Name | Type and Value (Example) | Description |
dataset_name |
<str> ('mnist') |
The name of the dataset to run the model. |
model_type |
<str> ('ExpGSDis') |
The name of the model to use. Look at ./Models/ for all the model options. |
temp |
<float> (0.25) |
The value of the temperature hyperparameter. |
sample_size |
<int> (1) |
The number of samples that are taken from the noise distribution at each iteration. |
n_required |
<int> ('10') |
The number of categories needed for each discrete variable (identical to categories_n . |
num_of_discrete_param |
<int> (1) |
The number of parameters for the discrete variables. Alpha for GS |
mu and sigma for IGR | ||
num_of_discrete_var |
<int> (2) |
The number of discrete variables in the model. |
num_of_norm_param |
<int> (0) |
The number of parameters for the continuous variables. |
num_of_norm_var |
<int> (0) |
The number of continuous variables in the model. |
latent_norm_n |
<int> (0) |
The dimensionality of the continuous variables in the model. |
architecture |
<str> ('dense') |
The neural network architecture employed.
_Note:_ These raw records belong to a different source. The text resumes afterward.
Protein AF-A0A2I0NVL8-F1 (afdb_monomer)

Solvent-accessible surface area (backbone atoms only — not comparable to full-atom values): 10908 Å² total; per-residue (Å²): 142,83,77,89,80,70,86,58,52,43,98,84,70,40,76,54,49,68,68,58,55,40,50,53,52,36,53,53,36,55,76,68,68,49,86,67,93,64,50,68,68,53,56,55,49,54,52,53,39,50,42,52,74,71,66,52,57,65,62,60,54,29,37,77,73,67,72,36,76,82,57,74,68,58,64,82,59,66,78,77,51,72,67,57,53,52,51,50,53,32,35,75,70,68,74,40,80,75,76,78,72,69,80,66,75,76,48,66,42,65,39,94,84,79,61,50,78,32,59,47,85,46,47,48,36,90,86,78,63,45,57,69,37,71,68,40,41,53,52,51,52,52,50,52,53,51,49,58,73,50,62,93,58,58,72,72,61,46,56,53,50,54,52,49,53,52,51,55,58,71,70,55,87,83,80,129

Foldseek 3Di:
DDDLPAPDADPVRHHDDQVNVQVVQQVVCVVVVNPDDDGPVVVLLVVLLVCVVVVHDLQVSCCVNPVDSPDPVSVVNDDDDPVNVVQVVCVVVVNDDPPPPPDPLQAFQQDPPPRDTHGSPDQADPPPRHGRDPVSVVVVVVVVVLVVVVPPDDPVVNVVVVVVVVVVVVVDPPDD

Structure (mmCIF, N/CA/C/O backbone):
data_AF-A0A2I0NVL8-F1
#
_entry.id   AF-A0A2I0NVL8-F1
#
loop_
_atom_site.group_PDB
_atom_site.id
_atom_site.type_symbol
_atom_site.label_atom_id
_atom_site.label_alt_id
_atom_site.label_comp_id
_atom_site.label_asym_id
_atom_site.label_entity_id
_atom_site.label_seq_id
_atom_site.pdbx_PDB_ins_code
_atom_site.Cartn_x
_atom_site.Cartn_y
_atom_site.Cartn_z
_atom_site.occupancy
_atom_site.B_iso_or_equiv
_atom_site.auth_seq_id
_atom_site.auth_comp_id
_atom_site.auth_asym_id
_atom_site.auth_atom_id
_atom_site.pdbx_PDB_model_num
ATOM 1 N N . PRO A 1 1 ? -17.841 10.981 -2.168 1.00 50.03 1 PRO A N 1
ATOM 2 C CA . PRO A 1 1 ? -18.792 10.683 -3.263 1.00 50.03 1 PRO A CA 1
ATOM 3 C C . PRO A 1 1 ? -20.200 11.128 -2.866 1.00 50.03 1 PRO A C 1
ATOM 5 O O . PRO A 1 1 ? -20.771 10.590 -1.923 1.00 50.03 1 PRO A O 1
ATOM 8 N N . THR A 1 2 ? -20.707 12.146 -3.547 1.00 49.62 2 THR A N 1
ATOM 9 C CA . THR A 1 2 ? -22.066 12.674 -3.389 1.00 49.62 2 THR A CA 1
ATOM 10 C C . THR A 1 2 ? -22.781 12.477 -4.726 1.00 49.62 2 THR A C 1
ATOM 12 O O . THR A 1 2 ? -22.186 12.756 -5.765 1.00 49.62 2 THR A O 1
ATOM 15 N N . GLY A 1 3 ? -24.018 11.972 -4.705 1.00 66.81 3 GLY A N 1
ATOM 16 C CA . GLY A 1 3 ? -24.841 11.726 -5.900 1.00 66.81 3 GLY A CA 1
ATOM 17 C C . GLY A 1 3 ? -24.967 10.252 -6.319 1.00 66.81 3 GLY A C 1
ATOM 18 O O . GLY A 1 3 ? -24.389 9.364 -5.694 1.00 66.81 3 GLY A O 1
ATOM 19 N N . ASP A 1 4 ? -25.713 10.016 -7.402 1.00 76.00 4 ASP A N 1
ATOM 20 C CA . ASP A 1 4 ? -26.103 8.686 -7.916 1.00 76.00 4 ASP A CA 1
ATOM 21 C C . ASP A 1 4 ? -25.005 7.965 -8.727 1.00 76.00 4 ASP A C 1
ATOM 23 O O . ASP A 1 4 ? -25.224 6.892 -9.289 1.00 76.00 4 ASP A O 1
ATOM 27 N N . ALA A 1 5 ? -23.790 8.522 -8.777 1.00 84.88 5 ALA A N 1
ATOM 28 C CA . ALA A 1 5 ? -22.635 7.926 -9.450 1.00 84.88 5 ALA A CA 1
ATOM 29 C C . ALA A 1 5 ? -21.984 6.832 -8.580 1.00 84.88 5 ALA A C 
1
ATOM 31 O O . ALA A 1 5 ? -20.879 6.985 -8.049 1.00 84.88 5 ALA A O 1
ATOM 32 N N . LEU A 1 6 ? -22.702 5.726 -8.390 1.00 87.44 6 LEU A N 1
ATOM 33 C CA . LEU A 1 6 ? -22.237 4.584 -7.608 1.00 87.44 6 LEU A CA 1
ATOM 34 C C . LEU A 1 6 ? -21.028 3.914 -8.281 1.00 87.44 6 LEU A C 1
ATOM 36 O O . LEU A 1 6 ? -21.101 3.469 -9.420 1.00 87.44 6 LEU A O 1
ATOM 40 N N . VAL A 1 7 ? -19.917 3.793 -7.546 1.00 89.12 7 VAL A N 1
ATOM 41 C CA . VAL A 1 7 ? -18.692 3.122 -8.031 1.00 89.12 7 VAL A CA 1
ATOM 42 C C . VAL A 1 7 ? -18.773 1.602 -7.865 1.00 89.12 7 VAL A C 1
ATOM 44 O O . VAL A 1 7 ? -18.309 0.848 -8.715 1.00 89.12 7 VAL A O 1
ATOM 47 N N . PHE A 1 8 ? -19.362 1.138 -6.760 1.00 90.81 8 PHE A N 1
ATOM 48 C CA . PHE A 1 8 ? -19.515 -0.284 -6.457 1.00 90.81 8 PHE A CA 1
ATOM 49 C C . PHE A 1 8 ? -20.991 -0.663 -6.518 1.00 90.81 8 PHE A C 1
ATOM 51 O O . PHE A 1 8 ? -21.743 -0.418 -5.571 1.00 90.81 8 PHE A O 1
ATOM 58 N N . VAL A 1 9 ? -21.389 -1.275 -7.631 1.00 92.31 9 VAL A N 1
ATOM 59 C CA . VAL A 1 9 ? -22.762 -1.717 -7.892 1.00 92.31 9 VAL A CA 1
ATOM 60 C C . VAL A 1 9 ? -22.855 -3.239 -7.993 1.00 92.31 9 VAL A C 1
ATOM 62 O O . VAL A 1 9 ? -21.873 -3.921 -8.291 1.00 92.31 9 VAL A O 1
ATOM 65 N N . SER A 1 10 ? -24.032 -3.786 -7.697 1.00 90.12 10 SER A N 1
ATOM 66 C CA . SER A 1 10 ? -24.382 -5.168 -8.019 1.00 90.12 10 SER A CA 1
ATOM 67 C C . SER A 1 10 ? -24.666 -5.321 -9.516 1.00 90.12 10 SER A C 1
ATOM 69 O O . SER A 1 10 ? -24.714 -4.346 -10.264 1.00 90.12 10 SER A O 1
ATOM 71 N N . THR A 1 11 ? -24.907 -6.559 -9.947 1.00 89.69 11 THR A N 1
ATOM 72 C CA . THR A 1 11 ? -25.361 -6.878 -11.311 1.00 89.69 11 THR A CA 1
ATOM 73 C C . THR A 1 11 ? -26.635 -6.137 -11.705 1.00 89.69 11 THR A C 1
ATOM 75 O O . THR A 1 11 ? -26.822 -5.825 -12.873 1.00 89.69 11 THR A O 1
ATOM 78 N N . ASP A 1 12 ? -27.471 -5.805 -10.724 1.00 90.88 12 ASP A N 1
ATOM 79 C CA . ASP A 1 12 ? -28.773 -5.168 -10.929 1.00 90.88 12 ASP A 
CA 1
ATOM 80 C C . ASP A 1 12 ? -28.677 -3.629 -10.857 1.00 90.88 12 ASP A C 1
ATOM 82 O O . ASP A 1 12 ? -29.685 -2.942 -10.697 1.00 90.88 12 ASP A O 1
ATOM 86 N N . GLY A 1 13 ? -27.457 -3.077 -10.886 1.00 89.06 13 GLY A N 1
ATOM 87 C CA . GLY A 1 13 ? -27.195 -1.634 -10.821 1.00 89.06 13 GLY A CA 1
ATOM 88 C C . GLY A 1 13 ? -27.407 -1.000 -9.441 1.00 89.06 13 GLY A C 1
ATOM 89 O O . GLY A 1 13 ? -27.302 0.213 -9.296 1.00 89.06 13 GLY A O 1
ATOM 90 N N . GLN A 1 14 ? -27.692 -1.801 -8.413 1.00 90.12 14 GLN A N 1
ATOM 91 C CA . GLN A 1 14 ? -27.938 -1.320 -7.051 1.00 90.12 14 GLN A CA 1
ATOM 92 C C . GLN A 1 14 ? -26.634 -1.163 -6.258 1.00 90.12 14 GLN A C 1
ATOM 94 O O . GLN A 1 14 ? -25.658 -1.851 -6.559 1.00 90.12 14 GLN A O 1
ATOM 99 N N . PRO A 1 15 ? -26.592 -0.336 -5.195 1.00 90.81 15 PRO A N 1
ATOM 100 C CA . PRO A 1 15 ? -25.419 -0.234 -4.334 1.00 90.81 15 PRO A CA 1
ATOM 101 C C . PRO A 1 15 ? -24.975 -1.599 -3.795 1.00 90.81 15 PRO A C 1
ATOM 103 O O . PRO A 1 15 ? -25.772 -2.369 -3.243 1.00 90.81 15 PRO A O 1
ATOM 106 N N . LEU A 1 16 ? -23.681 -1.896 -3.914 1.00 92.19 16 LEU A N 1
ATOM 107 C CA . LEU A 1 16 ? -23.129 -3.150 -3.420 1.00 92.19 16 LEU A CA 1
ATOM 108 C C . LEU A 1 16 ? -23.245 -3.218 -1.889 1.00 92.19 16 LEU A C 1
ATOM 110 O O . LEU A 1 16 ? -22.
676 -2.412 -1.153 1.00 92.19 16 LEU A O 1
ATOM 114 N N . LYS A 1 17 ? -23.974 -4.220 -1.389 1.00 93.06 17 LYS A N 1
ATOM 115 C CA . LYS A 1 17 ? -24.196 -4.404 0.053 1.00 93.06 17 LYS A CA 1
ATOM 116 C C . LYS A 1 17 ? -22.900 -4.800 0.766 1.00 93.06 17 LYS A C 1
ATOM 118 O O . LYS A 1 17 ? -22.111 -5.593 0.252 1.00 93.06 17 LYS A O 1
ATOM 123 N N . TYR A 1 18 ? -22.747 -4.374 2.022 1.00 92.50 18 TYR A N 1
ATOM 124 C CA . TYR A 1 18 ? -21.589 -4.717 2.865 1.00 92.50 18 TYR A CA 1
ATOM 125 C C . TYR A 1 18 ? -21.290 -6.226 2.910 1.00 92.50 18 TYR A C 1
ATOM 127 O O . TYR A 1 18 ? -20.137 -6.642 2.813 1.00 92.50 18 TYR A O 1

All the options are in ./Models/ . |
learning_rate |
<float> (0.001) |
The learning rate used when training. |
batch_n |
<int> (64) |
The batch size taken per iteration. |
epochs |
<int> (100) |
The number of epochs used when training. |
run_jv |
<bool> (False) |
Whether to run the JointVAE model or not. |
gamma |
<int> (100) |
The penalty coefficient in the JointVAE loss. |
cont_c_linspace |
<tuple> ((0., 5., 25000)) |
The lower bound, upper bound, and how many iters to get from lower to upper. |
disc_c_linspace |
<tuple> ((0., 5., 25000)) |
The lower bound, upper bound, and how many iters to get from lower to upper. |
check_every |
<int> (1) |
How often (in terms of epochs) the test loss is evaluated. |
run_with_sample |
<bool> (True) |
Test the experiment with a small sample. |
num_of_repetitions |
<int> (1) |
Determine how many times to run the experiment (useful for doing CV). |
truncation_options |
<str> ('quantile') |
The statistical procedure to determine the categories needed in a given batch. |
threshold |
<float> (0.99) |
The precision parameter for the IGR-SB. |
prior_file |
<str> ('./Results/mu_xi_unif_10_IGR_SB_Finite.pkl') |
Location of the prior parameters file. |
run_closed_form_kl |
<bool> (True) |
Whether to use the Gaussian close form KL (only available to the IGR). |
width_height |
<tuple> ((14, 28, 1)) |
The size of the images for the SOP experiment. |
iter_per_epoch |
<int> (937) |
The number of iterations per epoch in SOP (the VAE experiments infer this). |
The IGR-SB extends the reparameterization trick to distributions with an countably infinite
support. However, to implement the IGR-SB with finite resources, there is a threshold imposed on the
stick breaking procedure that determines a finite number of categories that are needed for a proper
estimation. Additionally, the number of categories has a maximum that is set as a
reference (this is called latent_discrete_n
in the hyper
dictionary). This maximum can be moved
accordingly to fit the problem. For example, for CelebA we set a maximum number of categories to 50
but the thresholding procedure ended up selecting 20-30. Moving the maximum beyond 50 would have
resulted in waste of memory allocated but would have not yield any quantitative difference. However,
setting the maximum to 10 would have truncated the stick-breaking procedure too soon and would have
resulted in a loss of performance. To avoid this situation, we recommend monitoring if the threshold
is met. If not, then increasing the maximum would be needed.